• _TASK GOAL_: Look through the records below for the line with "ATOM 141 C CA" and the line with "ATOM 213 N N", then return those lines and all lines between, exactly.

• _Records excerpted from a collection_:

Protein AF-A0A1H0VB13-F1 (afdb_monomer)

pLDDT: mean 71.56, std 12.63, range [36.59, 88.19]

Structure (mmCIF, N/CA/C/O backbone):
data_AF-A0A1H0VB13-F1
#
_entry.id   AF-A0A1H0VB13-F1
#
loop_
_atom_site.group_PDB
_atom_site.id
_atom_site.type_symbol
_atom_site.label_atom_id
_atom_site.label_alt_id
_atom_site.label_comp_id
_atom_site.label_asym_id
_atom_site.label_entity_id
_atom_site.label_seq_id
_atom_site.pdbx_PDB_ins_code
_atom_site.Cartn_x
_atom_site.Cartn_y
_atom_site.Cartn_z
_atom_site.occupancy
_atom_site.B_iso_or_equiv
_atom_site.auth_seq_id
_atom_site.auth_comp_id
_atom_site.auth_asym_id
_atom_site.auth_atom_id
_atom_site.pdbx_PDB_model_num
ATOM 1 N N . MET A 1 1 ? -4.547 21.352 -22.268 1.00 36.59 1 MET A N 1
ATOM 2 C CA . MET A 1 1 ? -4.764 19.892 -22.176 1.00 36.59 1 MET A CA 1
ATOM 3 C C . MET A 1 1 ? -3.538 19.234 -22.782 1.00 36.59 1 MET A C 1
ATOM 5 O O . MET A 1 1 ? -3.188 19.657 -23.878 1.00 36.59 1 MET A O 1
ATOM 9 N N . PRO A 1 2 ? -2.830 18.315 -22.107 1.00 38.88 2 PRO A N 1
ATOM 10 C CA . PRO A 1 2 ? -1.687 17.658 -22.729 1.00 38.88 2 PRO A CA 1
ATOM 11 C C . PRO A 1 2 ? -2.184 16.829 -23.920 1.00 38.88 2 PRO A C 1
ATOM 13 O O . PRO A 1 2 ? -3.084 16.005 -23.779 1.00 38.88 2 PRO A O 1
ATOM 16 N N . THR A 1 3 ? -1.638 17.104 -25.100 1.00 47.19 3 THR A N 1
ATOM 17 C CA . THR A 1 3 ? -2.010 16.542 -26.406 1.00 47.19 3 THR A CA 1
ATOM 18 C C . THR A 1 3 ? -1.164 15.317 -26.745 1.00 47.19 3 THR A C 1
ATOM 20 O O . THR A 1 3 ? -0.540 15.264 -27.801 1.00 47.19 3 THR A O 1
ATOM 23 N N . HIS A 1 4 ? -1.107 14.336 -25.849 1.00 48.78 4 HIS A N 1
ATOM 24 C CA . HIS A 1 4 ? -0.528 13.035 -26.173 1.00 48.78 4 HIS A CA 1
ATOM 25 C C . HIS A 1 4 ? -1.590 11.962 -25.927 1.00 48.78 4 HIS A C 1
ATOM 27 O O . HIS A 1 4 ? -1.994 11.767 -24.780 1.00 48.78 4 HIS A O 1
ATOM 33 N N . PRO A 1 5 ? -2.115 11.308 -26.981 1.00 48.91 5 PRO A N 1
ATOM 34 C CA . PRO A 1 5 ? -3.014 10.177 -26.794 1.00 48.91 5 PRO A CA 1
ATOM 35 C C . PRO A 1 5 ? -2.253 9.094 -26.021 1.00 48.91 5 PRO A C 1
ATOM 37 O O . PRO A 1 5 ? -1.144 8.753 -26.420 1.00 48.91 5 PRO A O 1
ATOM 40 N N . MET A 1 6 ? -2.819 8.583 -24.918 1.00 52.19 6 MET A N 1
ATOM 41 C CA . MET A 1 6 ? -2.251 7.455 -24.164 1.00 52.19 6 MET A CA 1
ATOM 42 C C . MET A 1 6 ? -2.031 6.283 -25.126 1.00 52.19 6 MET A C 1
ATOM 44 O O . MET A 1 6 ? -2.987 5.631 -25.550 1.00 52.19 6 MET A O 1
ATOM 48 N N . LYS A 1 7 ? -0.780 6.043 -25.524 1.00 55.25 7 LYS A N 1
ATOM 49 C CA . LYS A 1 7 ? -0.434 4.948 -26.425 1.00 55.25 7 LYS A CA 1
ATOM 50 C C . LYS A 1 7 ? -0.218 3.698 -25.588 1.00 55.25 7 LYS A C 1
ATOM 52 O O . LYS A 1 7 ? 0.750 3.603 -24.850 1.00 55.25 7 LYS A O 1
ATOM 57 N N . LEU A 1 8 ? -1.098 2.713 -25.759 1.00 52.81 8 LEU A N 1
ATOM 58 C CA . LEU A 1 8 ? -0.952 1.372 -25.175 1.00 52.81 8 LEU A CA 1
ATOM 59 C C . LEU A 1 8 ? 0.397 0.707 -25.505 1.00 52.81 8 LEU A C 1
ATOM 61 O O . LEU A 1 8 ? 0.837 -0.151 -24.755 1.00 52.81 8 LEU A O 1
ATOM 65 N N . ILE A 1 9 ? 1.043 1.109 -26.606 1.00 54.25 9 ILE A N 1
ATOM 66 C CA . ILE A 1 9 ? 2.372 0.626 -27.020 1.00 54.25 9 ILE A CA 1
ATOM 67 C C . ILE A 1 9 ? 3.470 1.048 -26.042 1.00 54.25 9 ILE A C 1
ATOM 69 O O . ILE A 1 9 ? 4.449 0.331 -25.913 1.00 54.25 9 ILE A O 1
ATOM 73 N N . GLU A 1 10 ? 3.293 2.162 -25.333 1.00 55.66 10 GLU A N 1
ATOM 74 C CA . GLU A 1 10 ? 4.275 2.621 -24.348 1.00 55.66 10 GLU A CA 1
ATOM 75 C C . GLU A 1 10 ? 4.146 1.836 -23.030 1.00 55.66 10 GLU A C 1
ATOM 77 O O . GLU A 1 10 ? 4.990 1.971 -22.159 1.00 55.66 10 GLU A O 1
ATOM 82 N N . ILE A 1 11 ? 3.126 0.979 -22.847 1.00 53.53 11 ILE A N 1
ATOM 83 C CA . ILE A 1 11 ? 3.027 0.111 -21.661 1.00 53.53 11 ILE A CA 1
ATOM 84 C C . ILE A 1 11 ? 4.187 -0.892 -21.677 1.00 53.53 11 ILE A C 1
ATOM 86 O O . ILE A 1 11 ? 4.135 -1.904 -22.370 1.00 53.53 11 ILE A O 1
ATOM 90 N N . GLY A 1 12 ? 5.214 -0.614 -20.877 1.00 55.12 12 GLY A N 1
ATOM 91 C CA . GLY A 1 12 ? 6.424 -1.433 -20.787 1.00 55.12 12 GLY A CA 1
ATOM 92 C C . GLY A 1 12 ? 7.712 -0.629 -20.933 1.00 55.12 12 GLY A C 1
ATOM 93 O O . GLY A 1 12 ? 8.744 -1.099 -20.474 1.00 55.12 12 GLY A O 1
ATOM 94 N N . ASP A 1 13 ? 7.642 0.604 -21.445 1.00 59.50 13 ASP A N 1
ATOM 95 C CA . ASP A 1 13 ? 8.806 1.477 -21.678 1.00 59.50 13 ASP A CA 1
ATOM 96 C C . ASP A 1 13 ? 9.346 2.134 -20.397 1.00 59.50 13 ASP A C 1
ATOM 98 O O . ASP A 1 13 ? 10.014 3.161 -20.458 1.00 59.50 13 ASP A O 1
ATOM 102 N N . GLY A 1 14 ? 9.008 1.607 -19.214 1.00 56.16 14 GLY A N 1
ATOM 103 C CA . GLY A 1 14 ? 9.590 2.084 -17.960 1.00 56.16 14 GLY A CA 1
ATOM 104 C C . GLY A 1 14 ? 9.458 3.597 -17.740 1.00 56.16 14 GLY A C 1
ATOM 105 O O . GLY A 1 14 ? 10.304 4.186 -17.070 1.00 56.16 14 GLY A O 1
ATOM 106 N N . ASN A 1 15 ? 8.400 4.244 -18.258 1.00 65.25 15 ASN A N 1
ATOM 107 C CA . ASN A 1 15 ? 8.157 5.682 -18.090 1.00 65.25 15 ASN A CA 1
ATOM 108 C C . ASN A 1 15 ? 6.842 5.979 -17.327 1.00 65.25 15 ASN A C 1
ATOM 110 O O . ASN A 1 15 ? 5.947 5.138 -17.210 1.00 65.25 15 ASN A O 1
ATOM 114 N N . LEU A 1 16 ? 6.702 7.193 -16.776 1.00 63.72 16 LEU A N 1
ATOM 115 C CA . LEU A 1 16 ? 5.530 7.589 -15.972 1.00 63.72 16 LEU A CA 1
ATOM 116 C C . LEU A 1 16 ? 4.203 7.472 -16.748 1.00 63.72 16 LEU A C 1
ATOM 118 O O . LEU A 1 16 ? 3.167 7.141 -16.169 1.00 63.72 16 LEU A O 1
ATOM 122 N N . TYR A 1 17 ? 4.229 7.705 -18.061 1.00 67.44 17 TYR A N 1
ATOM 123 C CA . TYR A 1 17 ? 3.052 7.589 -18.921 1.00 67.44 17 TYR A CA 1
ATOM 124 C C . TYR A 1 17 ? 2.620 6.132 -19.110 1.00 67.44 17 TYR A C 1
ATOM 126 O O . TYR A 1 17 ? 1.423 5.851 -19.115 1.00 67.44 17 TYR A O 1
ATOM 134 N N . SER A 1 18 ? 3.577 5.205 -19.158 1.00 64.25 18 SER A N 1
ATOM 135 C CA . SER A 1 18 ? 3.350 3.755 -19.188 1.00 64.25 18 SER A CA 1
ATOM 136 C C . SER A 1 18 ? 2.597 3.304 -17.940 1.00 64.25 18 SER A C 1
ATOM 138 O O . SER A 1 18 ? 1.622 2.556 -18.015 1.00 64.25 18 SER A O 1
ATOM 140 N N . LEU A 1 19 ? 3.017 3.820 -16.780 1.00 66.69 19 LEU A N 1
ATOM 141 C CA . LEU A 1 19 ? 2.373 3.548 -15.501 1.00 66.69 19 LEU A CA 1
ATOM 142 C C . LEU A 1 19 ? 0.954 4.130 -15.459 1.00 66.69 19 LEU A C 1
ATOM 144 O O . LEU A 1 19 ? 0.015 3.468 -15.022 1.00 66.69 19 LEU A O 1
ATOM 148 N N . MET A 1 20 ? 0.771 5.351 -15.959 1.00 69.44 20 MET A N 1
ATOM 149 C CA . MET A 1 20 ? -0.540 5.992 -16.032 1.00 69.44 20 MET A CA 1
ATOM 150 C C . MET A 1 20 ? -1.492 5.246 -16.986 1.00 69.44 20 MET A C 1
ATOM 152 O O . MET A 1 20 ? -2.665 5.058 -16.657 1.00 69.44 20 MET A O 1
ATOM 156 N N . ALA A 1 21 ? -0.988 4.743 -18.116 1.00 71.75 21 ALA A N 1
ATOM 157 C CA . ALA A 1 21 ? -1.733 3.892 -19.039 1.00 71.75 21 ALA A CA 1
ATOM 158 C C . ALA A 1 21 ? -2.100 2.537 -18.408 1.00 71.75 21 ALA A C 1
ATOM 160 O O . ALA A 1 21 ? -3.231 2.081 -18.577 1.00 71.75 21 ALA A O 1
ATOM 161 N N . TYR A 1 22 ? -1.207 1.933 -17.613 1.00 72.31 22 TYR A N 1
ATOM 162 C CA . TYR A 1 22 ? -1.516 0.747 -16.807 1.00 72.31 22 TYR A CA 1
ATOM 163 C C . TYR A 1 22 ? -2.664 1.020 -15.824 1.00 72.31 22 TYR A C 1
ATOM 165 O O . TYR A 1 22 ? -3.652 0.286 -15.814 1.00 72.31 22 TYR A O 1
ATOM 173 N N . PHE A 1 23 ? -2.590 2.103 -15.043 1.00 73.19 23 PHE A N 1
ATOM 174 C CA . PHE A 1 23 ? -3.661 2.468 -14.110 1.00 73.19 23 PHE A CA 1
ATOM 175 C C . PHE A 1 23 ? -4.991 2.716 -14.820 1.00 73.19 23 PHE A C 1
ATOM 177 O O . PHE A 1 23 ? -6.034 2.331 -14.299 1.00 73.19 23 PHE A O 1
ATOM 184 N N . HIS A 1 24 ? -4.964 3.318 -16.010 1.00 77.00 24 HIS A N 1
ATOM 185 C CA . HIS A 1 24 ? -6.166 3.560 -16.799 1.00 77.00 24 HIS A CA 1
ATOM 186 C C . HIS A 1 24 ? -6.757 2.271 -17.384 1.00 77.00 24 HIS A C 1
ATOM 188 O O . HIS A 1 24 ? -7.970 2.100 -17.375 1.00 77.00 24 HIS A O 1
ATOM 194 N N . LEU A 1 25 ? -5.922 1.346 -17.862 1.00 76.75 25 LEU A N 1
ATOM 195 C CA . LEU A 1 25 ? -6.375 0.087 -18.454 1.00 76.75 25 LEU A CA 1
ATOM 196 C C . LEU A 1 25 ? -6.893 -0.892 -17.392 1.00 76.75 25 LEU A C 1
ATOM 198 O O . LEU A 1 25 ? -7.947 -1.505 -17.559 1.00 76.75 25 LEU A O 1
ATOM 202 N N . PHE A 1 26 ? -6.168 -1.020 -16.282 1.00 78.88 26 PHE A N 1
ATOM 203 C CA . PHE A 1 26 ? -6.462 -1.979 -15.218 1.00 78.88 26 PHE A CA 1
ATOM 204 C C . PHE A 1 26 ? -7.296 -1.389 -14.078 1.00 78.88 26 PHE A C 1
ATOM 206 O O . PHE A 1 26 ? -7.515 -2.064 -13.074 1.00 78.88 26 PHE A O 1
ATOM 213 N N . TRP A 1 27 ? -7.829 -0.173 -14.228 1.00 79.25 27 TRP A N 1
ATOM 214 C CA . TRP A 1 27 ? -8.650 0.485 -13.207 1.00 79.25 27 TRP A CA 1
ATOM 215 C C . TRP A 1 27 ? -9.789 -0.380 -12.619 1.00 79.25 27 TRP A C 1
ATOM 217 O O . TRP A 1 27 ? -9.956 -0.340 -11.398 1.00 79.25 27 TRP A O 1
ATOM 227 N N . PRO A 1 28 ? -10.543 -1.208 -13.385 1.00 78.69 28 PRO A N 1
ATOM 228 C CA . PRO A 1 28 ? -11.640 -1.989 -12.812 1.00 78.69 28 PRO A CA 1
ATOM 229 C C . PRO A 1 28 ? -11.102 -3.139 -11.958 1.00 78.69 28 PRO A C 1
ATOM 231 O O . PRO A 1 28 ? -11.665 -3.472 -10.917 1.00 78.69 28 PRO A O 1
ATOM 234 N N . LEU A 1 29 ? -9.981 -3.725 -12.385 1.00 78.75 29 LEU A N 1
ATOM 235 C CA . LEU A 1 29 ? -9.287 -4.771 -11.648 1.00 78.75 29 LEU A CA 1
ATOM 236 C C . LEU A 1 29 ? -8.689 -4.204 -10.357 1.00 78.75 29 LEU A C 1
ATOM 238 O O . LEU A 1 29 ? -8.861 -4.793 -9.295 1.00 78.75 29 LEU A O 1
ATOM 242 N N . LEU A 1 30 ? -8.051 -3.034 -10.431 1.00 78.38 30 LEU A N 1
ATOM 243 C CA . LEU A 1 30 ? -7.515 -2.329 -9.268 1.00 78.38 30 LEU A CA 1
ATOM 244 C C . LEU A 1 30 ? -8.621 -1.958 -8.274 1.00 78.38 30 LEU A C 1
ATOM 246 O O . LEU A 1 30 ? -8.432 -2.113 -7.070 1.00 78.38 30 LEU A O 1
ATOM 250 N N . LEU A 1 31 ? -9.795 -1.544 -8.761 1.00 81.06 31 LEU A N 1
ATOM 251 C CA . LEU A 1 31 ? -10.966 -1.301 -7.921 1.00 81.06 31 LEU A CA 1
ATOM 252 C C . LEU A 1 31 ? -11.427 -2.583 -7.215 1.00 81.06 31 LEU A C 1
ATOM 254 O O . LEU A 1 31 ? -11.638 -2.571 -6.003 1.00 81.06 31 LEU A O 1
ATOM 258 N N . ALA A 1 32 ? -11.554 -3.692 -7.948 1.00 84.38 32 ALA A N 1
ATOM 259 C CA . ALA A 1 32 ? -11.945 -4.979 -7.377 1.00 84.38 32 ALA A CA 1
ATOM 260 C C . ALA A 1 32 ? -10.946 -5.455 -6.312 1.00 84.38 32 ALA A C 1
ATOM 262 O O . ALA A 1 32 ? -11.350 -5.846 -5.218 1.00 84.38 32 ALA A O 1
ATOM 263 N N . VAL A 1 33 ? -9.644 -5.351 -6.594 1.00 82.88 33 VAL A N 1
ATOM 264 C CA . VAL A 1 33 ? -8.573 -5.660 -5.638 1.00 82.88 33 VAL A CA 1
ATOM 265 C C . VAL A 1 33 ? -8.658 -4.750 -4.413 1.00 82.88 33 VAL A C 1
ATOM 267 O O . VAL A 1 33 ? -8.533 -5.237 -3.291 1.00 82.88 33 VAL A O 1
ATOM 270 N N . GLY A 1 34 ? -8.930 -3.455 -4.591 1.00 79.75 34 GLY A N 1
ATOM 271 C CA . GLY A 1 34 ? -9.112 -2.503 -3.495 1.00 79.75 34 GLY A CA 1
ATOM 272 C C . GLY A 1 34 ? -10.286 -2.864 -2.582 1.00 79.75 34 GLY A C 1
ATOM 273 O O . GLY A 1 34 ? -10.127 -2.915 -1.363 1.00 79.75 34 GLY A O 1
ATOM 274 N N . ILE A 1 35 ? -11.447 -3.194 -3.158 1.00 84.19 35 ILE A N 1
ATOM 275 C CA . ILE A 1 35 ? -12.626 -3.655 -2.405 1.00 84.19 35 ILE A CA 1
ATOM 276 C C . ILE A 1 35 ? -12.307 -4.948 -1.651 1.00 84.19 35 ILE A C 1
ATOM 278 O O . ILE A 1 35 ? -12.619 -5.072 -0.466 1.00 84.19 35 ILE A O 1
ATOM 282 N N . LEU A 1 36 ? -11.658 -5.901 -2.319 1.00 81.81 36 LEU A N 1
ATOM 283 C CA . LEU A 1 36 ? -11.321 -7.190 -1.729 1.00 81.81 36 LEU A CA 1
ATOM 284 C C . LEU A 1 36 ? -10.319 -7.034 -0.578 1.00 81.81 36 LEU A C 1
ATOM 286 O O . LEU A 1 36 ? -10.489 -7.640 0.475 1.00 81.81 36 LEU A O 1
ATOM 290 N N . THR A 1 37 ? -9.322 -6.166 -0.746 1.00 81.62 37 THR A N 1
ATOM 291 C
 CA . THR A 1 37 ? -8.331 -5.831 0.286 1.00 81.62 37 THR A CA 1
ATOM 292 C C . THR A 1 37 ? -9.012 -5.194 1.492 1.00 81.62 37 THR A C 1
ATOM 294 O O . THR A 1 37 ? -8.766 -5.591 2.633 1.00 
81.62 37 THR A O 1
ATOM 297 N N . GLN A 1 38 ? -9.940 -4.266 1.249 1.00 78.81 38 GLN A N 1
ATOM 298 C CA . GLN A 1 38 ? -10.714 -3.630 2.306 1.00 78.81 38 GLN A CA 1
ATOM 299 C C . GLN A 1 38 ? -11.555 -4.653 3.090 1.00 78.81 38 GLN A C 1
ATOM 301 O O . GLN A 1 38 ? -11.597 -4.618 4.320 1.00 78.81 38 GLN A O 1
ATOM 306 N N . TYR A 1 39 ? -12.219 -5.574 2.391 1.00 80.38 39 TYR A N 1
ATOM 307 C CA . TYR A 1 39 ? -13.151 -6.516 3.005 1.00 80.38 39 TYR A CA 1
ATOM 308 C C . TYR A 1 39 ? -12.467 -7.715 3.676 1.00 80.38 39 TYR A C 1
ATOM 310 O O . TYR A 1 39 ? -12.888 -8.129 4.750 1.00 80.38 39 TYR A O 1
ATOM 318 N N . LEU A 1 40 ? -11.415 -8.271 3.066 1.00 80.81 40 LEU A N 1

• _EXERCISE RESULT_:
ATOM 141 C CA . LEU A 1 19 ? 2.373 3.548 -15.501 1.00 66.69 19 LEU A CA 1
ATOM 142 C C . LEU A 1 19 ? 0.954 4.130 -15.459 1.00 66.69 19 LEU A C 1
ATOM 144 O O . LEU A 1 19 ? 0.015 3.468 -15.022 1.00 66.69 19 LEU A O 1
ATOM 148 N N . MET A 1 20 ? 0.771 5.351 -15.959 1.00 69.44 20 MET A N 1
ATOM 149 C CA . MET A 1 20 ? -0.540 5.992 -16.032 1.00 69.44 20 MET A CA 1
ATOM 150 C C . MET A 1 20 ? -1.492 5.246 -16.986 1.00 69.44 20 MET A C 1
ATOM 152 O O . MET A 1 20 ? -2.665 5.058 -16.657 1.00 69.44 20 MET A O 1
ATOM 156 N N . ALA A 1 21 ? -0.988 4.743 -18.116 1.00 71.75 21 ALA A N 1
ATOM 157 C CA . ALA A 1 21 ? -1.733 3.892 -19.039 1.00 71.75 21 ALA A CA 1
ATOM 158 C C . ALA A 1 21 ? -2.100 2.537 -18.408 1.00 71.75 21 ALA A C 1
ATOM 160 O O . ALA A 1 21 ? -3.231 2.081 -18.577 1.00 71.75 21 ALA A O 1
ATOM 161 N N . TYR A 1 22 ? -1.207 1.933 -17.613 1.00 72.31 22 TYR A N 1
ATOM 162 C CA . TYR A 1 22 ? -1.516 0.747 -16.807 1.00 72.31 22 TYR A CA 1
ATOM 163 C C . TYR A 1 22 ? -2.664 1.020 -15.824 1.00 72.31 22 TYR A C 1
ATOM 165 O O . TYR A 1 22 ? -3.652 0.286 -15.814 1.00 72.31 22 TYR A O 1
ATOM 173 N N . PHE A 1 23 ? -2.590 2.103 -15.043 1.00 73.19 23 PHE A N 1
ATOM 174 C CA . PHE A 1 23 ? -3.661 2.468 -14.110 1.00 73.19 23 PHE A CA 1
ATOM 175 C C . PHE A 1 23 ? -4.991 2.716 -14.820 1.00 73.19 23 PHE A C 1
ATOM 177 O O . PHE A 1 23 ? -6.034 2.331 -14.299 1.00 73.19 23 PHE A O 1
ATOM 184 N N . HIS A 1 24 ? -4.964 3.318 -16.010 1.00 77.00 24 HIS A N 1
ATOM 185 C CA . HIS A 1 24 ? -6.166 3.560 -16.799 1.00 77.00 24 HIS A CA 1
ATOM 186 C C . HIS A 1 24 ? -6.757 2.271 -17.384 1.00 77.00 24 HIS A C 1
ATOM 188 O O . HIS A 1 24 ? -7.970 2.100 -17.375 1.00 77.00 24 HIS A O 1
ATOM 194 N N . LEU A 1 25 ? -5.922 1.346 -17.862 1.00 76.75 25 LEU A N 1
ATOM 195 C CA . LEU A 1 25 ? -6.375 0.087 -18.454 1.00 76.75 25 LEU A CA 1
ATOM 196 C C . LEU A 1 25 ? -6.893 -0.892 -17.392 1.00 76.75 25 LEU A C 1
ATOM 198 O O . LEU A 1 25 ? -7.947 -1.505 -17.559 1.00 76.75 25 LEU A O 1
ATOM 202 N N . PHE A 1 26 ? -6.168 -1.020 -16.282 1.00 78.88 26 PHE A N 1
ATOM 203 C CA . PHE A 1 26 ? -6.462 -1.979 -15.218 1.00 78.88 26 PHE A CA 1
ATOM 204 C C . PHE A 1 26 ? -7.296 -1.389 -14.078 1.00 78.88 26 PHE A C 1
ATOM 206 O O . PHE A 1 26 ? -7.515 -2.064 -13.074 1.00 78.88 26 PHE A O 1
ATOM 213 N N . TRP A 1 27 ? -7.829 -0.173 -14.228 1.00 79.25 27 TRP A N 1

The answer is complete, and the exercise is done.